▶ Work task: Required from the data below: the exact lines starting at the line containing "ATOM 75 C CA" and ending at the line containing "ATOM 94 O O", with both ends kept and all pictures dropped.

--

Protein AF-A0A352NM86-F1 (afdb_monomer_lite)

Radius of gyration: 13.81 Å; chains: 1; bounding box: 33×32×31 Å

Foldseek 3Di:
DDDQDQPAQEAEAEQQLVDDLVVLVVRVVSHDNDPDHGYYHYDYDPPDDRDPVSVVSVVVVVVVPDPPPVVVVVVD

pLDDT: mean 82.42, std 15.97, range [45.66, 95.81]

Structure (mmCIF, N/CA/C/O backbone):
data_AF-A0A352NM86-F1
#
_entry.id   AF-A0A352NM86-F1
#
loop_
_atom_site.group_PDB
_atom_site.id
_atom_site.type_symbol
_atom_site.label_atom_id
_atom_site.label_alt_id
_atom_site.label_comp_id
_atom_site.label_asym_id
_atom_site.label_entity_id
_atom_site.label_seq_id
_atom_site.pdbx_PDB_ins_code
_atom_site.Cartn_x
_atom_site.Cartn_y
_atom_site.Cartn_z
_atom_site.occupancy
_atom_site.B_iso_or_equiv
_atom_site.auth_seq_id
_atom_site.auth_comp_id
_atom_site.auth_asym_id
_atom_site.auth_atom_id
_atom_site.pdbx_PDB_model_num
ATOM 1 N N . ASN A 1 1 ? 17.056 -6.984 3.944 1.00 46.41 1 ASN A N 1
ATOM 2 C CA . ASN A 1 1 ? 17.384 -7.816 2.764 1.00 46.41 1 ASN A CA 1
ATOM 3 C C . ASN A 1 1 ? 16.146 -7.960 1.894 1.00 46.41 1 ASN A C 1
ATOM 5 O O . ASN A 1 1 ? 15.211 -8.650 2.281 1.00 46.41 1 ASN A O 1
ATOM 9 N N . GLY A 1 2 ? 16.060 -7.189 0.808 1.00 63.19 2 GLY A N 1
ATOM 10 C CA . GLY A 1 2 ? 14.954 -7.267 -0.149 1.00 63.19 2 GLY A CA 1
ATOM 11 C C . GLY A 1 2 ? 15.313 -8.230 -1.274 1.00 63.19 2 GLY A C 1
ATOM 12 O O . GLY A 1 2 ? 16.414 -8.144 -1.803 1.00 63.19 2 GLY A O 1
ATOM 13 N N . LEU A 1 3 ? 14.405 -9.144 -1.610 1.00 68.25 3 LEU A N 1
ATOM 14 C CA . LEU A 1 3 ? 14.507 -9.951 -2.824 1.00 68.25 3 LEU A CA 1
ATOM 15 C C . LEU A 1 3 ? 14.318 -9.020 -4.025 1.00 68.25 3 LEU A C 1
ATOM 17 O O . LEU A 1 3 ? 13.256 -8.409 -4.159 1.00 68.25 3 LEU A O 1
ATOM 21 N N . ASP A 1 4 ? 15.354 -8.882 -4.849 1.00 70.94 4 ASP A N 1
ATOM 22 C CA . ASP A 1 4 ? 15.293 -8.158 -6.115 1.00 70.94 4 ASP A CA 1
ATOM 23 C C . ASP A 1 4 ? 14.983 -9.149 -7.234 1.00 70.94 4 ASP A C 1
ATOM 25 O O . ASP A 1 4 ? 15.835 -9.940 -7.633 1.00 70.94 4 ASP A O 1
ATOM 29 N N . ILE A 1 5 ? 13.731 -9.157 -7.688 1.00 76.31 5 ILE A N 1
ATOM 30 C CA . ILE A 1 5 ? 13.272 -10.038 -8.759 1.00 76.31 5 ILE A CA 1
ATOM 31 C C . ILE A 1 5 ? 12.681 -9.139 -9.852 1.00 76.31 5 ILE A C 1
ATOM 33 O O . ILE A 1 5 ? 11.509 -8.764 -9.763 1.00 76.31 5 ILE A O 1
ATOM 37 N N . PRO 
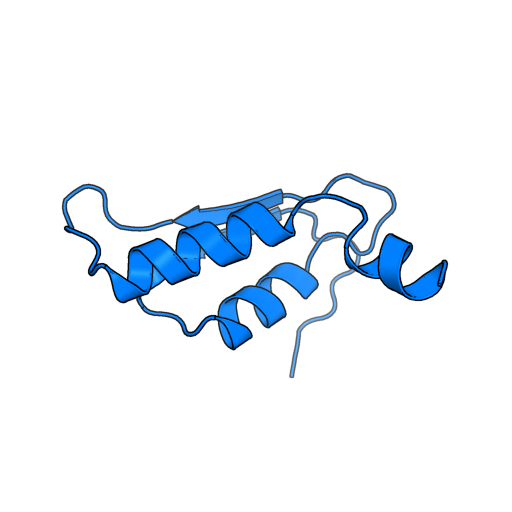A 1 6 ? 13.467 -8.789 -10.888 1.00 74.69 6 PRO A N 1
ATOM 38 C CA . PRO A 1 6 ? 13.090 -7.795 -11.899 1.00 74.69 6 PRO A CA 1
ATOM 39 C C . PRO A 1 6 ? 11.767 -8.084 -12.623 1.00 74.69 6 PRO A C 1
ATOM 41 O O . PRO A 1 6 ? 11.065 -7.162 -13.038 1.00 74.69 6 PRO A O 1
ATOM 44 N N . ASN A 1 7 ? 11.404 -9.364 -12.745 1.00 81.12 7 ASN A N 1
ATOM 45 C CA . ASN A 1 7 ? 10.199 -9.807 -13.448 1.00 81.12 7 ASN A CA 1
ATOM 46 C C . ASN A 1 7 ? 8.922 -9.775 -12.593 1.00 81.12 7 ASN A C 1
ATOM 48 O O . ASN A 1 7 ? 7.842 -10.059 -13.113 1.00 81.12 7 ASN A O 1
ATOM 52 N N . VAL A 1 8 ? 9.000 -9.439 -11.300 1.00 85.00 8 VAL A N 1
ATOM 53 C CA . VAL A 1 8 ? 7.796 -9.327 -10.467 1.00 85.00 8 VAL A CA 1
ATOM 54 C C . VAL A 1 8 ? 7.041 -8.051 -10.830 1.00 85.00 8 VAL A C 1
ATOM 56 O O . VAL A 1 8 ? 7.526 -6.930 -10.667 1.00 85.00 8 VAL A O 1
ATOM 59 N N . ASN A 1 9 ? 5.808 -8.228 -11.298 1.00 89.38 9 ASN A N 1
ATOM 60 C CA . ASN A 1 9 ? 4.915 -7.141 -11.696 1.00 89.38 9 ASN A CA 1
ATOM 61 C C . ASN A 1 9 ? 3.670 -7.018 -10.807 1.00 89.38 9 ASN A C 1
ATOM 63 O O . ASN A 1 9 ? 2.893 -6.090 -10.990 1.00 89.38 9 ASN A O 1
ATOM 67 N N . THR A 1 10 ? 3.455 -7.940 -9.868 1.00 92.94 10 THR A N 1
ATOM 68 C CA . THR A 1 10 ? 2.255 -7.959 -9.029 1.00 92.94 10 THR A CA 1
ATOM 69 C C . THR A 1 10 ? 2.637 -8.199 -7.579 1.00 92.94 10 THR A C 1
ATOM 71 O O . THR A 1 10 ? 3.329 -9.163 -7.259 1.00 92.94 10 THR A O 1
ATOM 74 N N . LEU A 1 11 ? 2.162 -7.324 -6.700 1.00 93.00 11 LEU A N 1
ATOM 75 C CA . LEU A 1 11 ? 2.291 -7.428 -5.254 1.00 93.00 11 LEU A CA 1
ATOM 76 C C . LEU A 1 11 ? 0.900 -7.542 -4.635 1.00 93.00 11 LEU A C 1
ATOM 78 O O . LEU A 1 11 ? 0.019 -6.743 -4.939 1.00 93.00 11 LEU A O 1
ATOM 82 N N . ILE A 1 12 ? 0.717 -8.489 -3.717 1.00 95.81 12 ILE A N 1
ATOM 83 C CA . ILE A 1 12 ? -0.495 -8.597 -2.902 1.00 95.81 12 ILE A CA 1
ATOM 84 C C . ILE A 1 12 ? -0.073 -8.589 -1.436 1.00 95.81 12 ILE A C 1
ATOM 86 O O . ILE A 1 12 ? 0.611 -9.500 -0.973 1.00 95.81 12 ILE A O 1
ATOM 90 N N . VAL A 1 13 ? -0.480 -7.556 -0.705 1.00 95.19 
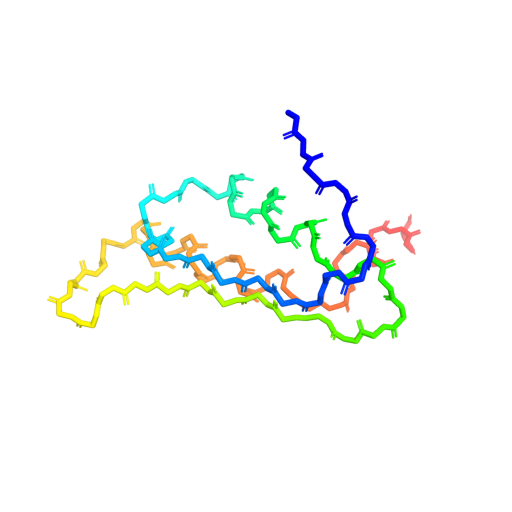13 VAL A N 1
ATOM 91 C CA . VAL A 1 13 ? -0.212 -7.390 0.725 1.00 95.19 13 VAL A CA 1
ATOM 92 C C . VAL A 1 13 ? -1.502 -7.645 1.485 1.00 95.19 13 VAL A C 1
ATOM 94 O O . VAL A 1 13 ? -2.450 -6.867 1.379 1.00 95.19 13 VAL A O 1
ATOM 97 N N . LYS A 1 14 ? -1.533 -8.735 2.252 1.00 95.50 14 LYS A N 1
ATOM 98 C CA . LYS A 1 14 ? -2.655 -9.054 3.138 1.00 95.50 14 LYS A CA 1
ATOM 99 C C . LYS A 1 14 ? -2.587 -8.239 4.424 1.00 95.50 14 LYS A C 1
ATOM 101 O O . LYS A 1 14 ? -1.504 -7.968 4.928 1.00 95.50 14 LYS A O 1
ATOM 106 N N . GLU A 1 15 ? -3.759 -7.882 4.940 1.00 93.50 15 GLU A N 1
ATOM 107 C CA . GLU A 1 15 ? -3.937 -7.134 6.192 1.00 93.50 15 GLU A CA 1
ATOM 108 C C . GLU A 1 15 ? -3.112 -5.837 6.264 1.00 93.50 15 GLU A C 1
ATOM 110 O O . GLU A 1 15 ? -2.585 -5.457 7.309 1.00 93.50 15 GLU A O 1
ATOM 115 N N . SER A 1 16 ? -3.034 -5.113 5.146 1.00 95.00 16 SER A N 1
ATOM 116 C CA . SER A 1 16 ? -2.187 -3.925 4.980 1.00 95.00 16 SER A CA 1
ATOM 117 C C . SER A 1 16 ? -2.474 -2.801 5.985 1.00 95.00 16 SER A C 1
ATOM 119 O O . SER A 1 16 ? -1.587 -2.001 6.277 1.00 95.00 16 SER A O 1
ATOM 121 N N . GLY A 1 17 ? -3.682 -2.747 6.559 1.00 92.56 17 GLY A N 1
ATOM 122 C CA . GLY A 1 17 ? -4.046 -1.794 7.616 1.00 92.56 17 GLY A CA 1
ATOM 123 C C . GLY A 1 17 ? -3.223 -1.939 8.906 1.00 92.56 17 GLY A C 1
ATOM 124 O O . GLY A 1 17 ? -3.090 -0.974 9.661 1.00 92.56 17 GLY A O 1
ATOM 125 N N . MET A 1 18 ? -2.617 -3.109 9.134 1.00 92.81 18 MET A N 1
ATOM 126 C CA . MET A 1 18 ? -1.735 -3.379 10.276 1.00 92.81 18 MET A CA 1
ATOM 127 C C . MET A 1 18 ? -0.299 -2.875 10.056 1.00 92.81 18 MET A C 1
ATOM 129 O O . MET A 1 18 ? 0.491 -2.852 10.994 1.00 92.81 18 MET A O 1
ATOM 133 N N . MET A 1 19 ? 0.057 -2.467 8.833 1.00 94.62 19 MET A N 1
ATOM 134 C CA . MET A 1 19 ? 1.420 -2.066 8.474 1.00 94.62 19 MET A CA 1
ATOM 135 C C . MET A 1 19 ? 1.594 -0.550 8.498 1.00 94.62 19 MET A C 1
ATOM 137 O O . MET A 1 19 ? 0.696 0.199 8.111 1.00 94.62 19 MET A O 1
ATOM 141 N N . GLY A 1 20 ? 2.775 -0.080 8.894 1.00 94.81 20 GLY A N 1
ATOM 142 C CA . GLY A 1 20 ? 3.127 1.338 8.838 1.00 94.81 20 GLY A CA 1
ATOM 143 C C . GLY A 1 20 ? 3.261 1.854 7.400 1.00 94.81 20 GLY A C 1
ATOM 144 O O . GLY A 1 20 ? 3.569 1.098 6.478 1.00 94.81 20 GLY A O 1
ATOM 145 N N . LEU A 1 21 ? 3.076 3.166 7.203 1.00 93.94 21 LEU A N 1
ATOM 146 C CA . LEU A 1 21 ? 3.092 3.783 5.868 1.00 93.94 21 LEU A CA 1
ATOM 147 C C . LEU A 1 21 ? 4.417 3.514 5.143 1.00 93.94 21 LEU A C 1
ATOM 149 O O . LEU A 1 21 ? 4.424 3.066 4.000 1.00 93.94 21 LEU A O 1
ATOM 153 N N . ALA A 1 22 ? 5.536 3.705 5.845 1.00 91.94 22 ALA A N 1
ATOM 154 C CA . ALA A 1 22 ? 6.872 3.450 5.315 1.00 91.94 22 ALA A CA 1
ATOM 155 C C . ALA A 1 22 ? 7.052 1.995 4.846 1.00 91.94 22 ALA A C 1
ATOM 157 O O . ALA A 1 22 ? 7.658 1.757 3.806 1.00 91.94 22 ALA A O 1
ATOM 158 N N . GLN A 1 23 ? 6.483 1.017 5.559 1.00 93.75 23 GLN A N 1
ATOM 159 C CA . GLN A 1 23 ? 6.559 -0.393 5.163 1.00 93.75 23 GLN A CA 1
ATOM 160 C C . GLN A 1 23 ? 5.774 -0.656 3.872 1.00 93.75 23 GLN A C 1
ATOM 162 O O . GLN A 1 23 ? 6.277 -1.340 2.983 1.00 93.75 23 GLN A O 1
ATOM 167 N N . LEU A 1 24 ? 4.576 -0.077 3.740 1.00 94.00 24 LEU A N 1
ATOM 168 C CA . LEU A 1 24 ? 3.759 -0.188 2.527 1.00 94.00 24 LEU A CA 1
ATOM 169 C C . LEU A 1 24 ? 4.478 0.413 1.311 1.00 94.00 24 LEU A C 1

--

▶ Exercise output:
ATOM 75 C CA . LEU A 1 11 ? 2.291 -7.428 -5.254 1.00 93.00 11 LEU A CA 1
ATOM 76 C C . LEU A 1 11 ? 0.900 -7.542 -4.635 1.00 93.00 11 LEU A C 1
ATOM 78 O O . LEU A 1 11 ? 0.019 -6.743 -4.939 1.00 93.00 11 LEU A O 1
ATOM 82 N N . ILE A 1 12 ? 0.717 -8.489 -3.717 1.00 95.81 12 ILE A N 1
ATOM 83 C CA . ILE A 1 12 ? -0.495 -8.597 -2.902 1.00 95.81 12 ILE A CA 1
ATOM 84 C C . ILE A 1 12 ? -0.073 -8.589 -1.436 1.00 95.81 12 ILE A C 1
ATOM 86 O O . ILE A 1 12 ? 0.611 -9.500 -0.973 1.00 95.81 12 ILE A O 1
ATOM 90 N N . VAL A 1 13 ? -0.480 -7.556 -0.705 1.00 95.19 
13 VAL A N 1
ATOM 91 C CA . VAL A 1 13 ? -0.212 -7.390 0.725 1.00 95.19 13 VAL A CA 1
ATOM 92 C C . VAL A 1 13 ? -1.502 -7.645 1.485 1.00 95.19 13 VAL A C 1
ATOM 94 O O . VAL A 1 13 ? -2.450 -6.867 1.379 1.00 95.19 13 VAL A O 1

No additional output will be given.